**What to work on**.
For this exercise, reproduce the entries below exactly, but only from the line containing "ATOM 148 O O" through the line containing "ATOM 163 N N", both included.

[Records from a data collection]
####################
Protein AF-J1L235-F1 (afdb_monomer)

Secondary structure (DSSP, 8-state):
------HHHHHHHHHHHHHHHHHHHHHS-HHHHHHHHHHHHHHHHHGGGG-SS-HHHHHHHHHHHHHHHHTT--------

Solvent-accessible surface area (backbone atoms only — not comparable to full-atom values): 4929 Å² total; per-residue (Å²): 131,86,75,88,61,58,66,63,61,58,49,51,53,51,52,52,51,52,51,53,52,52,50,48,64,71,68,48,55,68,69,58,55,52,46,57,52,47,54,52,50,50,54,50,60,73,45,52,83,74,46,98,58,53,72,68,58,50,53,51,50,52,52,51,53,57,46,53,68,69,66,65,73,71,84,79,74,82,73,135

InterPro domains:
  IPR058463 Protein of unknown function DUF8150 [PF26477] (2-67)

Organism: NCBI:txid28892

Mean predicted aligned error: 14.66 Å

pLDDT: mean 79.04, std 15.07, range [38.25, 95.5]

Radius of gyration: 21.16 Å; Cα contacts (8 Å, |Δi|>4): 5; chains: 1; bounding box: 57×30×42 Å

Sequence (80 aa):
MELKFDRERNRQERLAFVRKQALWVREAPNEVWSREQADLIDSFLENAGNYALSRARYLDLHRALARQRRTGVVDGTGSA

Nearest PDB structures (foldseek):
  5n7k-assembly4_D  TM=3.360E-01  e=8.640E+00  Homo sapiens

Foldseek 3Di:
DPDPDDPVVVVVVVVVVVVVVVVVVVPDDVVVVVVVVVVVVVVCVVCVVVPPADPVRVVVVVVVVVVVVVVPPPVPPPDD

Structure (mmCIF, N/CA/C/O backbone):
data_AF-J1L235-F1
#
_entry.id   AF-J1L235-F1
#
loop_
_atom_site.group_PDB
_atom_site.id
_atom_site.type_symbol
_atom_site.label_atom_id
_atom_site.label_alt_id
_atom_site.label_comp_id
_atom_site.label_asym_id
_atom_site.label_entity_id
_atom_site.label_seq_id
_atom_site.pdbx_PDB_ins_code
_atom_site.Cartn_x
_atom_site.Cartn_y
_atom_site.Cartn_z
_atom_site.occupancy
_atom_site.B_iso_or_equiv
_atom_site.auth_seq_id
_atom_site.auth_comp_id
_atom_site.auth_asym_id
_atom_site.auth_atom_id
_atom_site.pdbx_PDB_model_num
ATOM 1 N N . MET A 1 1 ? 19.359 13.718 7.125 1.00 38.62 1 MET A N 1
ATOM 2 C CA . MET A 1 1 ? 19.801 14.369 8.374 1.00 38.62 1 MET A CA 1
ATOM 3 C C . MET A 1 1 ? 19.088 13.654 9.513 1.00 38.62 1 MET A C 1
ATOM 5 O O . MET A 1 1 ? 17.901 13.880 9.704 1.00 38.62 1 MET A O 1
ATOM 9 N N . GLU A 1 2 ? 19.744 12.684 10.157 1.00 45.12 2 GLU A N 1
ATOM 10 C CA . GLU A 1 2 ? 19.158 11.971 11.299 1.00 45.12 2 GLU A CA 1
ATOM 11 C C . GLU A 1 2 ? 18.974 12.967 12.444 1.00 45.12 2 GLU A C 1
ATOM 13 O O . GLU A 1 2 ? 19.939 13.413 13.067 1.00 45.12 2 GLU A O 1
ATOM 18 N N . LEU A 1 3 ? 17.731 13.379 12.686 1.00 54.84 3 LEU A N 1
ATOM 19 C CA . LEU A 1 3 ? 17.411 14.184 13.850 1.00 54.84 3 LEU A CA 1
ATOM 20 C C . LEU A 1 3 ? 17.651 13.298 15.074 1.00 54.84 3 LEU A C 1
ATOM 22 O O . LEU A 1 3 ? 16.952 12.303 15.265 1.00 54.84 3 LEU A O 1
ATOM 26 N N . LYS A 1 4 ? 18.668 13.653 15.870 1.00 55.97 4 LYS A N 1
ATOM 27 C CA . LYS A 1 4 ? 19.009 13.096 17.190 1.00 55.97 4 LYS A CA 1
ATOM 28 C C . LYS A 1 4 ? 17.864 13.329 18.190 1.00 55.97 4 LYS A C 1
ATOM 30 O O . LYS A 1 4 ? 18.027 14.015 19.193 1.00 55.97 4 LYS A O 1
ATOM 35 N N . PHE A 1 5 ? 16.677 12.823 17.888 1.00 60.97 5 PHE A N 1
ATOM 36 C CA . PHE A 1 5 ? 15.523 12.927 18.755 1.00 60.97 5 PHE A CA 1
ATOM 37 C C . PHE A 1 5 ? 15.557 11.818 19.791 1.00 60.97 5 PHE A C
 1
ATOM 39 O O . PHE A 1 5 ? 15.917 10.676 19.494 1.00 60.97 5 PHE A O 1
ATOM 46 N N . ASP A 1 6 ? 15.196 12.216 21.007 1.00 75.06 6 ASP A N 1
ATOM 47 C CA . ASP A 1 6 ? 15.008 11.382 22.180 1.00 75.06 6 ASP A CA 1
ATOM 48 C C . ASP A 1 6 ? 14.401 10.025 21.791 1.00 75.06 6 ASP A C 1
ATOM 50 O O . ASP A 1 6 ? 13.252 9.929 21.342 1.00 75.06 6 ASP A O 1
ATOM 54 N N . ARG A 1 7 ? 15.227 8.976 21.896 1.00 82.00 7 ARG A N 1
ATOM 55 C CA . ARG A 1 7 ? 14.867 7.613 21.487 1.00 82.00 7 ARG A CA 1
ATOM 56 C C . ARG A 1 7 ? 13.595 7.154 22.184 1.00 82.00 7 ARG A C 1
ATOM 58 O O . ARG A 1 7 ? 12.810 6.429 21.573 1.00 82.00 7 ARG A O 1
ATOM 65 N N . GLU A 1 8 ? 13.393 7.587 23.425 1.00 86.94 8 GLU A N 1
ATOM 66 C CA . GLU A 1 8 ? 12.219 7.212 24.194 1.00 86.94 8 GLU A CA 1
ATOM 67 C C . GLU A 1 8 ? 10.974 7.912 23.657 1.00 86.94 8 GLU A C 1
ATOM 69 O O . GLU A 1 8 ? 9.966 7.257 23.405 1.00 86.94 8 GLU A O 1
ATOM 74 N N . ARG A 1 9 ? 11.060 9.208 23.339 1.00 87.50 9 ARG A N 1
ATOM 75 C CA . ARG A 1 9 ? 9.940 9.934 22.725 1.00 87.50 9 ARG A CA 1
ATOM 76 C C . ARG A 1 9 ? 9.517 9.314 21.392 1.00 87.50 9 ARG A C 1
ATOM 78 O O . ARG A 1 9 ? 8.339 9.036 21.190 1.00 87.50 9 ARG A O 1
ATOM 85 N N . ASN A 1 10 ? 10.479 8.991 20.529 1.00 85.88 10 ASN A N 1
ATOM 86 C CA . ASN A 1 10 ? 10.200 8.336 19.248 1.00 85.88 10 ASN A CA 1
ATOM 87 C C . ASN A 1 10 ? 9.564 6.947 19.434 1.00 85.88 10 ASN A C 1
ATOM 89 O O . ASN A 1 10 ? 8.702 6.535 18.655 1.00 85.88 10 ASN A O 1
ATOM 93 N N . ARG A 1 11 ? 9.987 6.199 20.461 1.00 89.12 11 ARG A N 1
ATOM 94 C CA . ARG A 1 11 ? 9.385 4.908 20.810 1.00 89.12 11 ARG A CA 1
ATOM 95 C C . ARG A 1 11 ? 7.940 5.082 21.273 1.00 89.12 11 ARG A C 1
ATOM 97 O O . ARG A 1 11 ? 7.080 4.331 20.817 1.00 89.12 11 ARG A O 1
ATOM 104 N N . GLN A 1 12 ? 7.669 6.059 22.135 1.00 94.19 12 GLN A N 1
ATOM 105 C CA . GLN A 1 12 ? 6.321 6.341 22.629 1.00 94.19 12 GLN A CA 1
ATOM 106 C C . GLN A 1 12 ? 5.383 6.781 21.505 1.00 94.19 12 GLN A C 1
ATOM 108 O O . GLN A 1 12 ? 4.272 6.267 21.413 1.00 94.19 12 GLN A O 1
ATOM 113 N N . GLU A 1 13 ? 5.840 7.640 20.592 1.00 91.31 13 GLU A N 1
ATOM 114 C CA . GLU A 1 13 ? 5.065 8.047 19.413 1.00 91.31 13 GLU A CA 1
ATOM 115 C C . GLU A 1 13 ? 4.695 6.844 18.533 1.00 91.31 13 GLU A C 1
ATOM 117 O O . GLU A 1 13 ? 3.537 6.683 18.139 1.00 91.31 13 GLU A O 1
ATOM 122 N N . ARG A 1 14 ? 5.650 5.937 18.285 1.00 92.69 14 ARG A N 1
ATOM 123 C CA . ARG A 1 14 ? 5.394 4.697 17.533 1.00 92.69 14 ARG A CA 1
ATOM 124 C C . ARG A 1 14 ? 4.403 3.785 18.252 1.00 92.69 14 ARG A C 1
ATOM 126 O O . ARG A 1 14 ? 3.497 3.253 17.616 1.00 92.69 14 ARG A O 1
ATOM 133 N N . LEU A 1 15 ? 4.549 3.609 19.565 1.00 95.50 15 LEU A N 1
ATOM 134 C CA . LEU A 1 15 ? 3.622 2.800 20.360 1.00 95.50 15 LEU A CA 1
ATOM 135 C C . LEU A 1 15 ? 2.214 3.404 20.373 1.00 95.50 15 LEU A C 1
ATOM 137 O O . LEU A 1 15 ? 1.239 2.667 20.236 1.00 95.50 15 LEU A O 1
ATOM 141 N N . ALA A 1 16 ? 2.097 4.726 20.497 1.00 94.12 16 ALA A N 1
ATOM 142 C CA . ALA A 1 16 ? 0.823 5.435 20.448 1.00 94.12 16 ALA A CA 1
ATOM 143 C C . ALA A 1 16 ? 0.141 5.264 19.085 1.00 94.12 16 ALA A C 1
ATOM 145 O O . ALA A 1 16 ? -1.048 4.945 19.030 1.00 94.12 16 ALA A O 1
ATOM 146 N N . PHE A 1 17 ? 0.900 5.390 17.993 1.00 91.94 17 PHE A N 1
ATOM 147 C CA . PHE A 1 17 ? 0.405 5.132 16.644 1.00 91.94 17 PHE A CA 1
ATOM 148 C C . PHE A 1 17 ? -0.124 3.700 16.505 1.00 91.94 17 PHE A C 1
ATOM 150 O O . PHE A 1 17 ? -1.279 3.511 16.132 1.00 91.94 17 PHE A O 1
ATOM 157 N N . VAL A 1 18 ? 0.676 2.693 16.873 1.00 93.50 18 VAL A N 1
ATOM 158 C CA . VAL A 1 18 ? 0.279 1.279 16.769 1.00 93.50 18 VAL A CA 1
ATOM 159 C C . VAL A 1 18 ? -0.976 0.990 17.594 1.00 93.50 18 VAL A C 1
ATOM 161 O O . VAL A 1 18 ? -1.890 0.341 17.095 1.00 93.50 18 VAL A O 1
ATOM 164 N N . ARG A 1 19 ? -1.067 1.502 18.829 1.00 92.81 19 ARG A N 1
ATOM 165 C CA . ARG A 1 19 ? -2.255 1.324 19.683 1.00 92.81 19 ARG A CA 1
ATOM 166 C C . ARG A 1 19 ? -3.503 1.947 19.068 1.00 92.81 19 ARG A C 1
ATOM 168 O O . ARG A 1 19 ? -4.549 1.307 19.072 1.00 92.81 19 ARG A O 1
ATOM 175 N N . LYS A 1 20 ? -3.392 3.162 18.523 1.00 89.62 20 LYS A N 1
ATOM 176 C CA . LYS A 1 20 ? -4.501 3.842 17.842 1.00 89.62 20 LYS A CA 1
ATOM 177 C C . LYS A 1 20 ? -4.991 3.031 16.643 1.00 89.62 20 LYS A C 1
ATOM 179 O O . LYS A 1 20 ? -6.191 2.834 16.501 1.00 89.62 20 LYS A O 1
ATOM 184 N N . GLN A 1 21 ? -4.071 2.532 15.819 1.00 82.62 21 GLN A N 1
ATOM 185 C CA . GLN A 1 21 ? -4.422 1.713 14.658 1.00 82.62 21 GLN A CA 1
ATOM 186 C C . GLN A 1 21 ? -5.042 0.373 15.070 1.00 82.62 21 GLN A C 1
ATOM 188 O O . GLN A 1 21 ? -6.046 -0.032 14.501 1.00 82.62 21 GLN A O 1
####################
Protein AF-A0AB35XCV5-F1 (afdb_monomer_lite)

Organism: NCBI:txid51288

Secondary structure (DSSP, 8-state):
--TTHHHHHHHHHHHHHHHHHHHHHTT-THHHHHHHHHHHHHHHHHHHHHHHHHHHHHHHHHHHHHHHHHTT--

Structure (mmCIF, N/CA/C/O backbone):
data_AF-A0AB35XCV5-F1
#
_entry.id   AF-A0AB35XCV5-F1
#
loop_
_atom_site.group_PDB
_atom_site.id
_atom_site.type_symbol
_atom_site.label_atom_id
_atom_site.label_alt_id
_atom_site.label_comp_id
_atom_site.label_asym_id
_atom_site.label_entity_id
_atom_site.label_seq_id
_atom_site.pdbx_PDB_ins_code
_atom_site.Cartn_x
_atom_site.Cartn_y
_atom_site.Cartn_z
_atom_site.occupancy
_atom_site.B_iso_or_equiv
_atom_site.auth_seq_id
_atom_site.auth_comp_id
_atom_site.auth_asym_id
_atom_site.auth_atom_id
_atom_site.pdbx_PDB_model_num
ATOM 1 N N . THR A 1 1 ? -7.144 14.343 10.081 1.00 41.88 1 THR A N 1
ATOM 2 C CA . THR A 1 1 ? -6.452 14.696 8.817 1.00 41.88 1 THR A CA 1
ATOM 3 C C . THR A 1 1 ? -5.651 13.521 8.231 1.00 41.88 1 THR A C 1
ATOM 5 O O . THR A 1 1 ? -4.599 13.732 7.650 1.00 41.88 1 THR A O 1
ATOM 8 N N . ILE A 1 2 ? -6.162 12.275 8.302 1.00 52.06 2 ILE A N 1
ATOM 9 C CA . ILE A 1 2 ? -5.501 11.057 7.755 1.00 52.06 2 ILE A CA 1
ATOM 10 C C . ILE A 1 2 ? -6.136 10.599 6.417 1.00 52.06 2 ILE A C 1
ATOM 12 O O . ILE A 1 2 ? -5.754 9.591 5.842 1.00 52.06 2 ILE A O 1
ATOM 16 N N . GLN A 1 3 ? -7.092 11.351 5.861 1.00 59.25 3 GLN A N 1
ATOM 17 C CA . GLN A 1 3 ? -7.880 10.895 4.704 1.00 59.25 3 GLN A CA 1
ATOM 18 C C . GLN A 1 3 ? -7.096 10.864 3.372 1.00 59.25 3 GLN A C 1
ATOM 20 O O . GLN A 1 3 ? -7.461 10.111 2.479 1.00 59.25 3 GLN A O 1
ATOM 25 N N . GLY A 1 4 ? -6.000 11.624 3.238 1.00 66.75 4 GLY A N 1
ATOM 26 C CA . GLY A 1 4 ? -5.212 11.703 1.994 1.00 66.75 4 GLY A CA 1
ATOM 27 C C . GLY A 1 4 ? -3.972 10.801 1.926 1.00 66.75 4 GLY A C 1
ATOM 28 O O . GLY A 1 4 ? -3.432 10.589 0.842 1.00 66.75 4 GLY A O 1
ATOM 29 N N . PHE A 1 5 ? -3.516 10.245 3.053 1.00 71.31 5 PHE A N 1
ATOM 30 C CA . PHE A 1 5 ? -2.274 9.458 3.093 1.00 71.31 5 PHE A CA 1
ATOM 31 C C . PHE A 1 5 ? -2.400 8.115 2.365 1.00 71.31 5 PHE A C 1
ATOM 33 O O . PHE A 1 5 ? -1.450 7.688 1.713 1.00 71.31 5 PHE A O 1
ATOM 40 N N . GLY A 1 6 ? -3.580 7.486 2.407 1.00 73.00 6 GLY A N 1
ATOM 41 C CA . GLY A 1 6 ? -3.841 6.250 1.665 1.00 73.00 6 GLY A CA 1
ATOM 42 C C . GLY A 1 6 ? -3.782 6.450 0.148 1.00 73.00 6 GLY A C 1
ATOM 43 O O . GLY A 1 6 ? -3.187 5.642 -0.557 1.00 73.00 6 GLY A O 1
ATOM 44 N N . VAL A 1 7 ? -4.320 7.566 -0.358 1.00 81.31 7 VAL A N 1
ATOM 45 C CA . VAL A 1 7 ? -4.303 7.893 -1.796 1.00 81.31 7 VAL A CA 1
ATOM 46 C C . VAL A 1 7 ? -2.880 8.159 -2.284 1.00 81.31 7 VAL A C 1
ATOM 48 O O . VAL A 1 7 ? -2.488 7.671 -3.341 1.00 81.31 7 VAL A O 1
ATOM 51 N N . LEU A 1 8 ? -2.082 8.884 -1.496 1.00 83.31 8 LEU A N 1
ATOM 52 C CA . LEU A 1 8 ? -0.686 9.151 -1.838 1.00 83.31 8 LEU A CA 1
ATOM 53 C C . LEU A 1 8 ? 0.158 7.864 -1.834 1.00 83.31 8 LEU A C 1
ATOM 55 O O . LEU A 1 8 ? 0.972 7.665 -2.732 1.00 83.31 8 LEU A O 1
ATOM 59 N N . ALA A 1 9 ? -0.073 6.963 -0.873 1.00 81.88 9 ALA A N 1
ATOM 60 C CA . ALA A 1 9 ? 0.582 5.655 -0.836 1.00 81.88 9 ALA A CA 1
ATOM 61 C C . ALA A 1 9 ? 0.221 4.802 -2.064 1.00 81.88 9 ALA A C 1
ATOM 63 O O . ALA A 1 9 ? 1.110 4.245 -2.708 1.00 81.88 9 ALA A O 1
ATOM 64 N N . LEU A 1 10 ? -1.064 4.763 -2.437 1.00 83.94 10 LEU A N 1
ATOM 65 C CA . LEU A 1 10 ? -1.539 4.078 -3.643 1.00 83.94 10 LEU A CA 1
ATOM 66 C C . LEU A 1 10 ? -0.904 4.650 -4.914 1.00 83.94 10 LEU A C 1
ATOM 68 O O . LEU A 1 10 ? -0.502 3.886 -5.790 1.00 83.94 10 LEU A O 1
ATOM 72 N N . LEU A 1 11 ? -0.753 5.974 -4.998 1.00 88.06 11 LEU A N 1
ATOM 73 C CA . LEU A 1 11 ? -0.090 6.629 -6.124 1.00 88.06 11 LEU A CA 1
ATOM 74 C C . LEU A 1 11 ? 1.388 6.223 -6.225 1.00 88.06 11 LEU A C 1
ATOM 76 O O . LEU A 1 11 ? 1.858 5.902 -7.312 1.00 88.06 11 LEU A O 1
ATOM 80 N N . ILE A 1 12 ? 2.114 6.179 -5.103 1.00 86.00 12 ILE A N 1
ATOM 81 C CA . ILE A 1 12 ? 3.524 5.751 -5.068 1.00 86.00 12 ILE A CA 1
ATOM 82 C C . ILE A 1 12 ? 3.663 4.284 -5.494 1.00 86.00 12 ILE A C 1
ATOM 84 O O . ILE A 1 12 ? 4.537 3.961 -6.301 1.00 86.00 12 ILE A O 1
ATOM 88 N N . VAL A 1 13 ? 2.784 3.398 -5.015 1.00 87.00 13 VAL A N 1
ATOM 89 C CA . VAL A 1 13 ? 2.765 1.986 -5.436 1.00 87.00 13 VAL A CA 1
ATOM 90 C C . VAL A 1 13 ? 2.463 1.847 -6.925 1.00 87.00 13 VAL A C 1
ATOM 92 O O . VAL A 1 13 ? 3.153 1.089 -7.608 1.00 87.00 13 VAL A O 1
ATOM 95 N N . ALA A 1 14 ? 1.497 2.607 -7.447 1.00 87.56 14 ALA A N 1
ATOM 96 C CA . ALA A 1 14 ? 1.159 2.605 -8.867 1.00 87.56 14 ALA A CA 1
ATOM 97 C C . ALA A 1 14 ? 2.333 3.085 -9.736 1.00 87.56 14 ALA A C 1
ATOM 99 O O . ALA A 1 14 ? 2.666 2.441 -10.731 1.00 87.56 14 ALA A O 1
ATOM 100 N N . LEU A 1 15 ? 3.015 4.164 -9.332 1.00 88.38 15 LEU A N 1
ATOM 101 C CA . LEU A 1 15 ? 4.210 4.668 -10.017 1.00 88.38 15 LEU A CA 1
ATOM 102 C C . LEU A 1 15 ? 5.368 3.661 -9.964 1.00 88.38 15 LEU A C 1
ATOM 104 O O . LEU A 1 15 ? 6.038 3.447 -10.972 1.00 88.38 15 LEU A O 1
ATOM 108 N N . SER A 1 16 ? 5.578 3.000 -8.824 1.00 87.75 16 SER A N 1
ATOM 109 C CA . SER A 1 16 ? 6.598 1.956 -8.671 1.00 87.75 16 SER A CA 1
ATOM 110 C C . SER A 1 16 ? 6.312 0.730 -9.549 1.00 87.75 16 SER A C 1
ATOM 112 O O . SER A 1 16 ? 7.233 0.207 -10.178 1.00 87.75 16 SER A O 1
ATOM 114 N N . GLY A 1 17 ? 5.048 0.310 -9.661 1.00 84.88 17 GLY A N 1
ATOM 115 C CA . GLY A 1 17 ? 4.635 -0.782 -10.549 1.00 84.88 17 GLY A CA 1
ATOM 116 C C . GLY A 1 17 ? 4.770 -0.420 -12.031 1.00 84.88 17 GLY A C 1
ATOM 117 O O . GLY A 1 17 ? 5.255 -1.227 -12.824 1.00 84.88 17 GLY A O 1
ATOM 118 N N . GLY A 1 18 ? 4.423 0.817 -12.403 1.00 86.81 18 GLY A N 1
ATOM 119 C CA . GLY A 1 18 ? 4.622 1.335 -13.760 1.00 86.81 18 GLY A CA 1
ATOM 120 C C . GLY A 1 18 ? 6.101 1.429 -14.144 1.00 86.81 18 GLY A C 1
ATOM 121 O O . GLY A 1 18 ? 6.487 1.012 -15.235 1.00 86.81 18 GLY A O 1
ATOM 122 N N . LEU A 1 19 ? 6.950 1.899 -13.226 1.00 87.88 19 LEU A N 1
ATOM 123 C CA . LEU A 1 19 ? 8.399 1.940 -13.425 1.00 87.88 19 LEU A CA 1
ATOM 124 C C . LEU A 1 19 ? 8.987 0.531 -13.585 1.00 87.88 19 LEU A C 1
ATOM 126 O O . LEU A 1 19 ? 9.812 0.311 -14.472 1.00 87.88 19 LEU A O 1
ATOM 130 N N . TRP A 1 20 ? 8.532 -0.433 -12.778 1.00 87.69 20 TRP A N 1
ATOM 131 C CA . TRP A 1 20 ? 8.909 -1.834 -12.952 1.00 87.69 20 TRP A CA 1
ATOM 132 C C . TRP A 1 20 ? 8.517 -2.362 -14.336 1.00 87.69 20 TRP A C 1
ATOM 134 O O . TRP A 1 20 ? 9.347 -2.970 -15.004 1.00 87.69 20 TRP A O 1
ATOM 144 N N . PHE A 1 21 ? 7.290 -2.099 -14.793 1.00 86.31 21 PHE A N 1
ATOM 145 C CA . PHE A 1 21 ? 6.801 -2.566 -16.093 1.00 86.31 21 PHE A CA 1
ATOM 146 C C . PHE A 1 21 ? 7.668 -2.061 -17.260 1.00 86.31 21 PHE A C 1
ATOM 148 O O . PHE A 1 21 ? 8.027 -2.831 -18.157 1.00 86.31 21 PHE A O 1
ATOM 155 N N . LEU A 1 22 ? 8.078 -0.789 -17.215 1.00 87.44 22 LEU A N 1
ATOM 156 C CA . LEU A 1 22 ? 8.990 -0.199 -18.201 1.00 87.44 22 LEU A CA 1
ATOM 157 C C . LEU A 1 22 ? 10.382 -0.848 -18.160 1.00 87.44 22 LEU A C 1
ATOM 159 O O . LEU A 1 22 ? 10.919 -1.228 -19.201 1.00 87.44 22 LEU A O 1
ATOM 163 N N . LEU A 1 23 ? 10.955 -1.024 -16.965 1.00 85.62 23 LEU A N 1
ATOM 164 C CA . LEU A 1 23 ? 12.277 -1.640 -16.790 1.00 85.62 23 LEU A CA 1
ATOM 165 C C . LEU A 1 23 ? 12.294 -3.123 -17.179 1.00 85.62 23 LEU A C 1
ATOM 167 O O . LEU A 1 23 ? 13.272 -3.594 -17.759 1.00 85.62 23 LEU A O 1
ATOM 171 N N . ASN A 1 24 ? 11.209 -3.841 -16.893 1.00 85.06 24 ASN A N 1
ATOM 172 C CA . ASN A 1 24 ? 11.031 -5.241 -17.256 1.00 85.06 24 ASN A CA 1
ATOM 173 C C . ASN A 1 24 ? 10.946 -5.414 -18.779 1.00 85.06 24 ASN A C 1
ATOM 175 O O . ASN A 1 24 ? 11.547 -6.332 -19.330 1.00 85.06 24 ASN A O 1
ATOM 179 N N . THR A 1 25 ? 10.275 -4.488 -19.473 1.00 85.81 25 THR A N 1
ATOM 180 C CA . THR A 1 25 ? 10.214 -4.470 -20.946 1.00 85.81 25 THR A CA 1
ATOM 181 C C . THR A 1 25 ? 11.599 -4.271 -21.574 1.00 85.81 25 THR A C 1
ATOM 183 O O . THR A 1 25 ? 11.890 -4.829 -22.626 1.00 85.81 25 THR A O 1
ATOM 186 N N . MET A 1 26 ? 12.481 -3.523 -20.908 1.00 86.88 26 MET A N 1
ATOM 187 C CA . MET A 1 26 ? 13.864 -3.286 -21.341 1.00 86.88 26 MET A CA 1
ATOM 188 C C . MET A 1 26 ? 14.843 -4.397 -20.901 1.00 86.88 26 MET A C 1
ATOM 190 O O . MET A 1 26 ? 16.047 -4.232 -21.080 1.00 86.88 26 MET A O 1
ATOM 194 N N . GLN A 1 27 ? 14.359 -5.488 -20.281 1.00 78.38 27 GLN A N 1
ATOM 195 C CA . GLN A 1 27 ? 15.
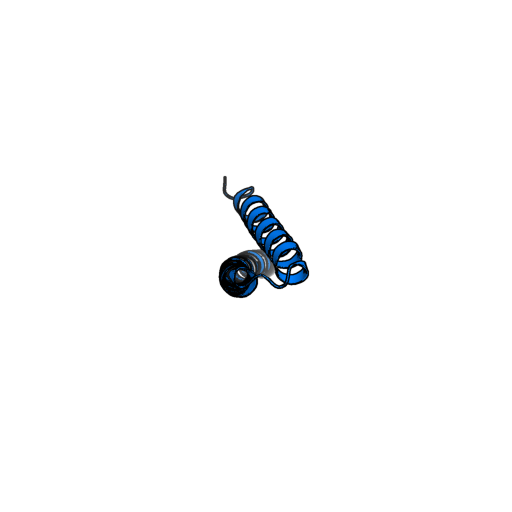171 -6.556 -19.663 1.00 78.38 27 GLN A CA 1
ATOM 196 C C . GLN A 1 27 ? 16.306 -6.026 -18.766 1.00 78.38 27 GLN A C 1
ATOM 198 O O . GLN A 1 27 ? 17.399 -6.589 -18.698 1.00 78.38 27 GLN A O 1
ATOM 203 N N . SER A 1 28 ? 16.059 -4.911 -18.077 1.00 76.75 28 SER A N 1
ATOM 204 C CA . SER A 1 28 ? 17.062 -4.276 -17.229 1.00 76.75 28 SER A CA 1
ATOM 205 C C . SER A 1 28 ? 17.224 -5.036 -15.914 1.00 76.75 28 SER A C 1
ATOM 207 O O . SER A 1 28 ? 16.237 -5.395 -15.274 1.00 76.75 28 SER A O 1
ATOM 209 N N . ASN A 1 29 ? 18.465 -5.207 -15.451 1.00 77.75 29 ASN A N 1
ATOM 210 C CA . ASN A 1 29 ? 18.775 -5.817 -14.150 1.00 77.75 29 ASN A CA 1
####################
**Exercise output**.
ATOM 148 O O . PHE A 1 21 ? 8.027 -2.831 -18.157 1.00 86.31 21 PHE A O 1
ATOM 155 N N . LEU A 1 22 ? 8.078 -0.789 -17.215 1.00 87.44 22 LEU A N 1
ATOM 156 C CA . LEU A 1 22 ? 8.990 -0.199 -18.201 1.00 87.44 22 LEU A CA 1
ATOM 157 C C . LEU A 1 22 ? 10.382 -0.848 -18.160 1.00 87.44 22 LEU A C 1
ATOM 159 O O . LEU A 1 22 ? 10.919 -1.228 -19.201 1.00 87.44 22 LEU A O 1
ATOM 163 N N . LEU A 1 23 ? 10.955 -1.024 -16.965 1.00 85.62 23 LEU A N 1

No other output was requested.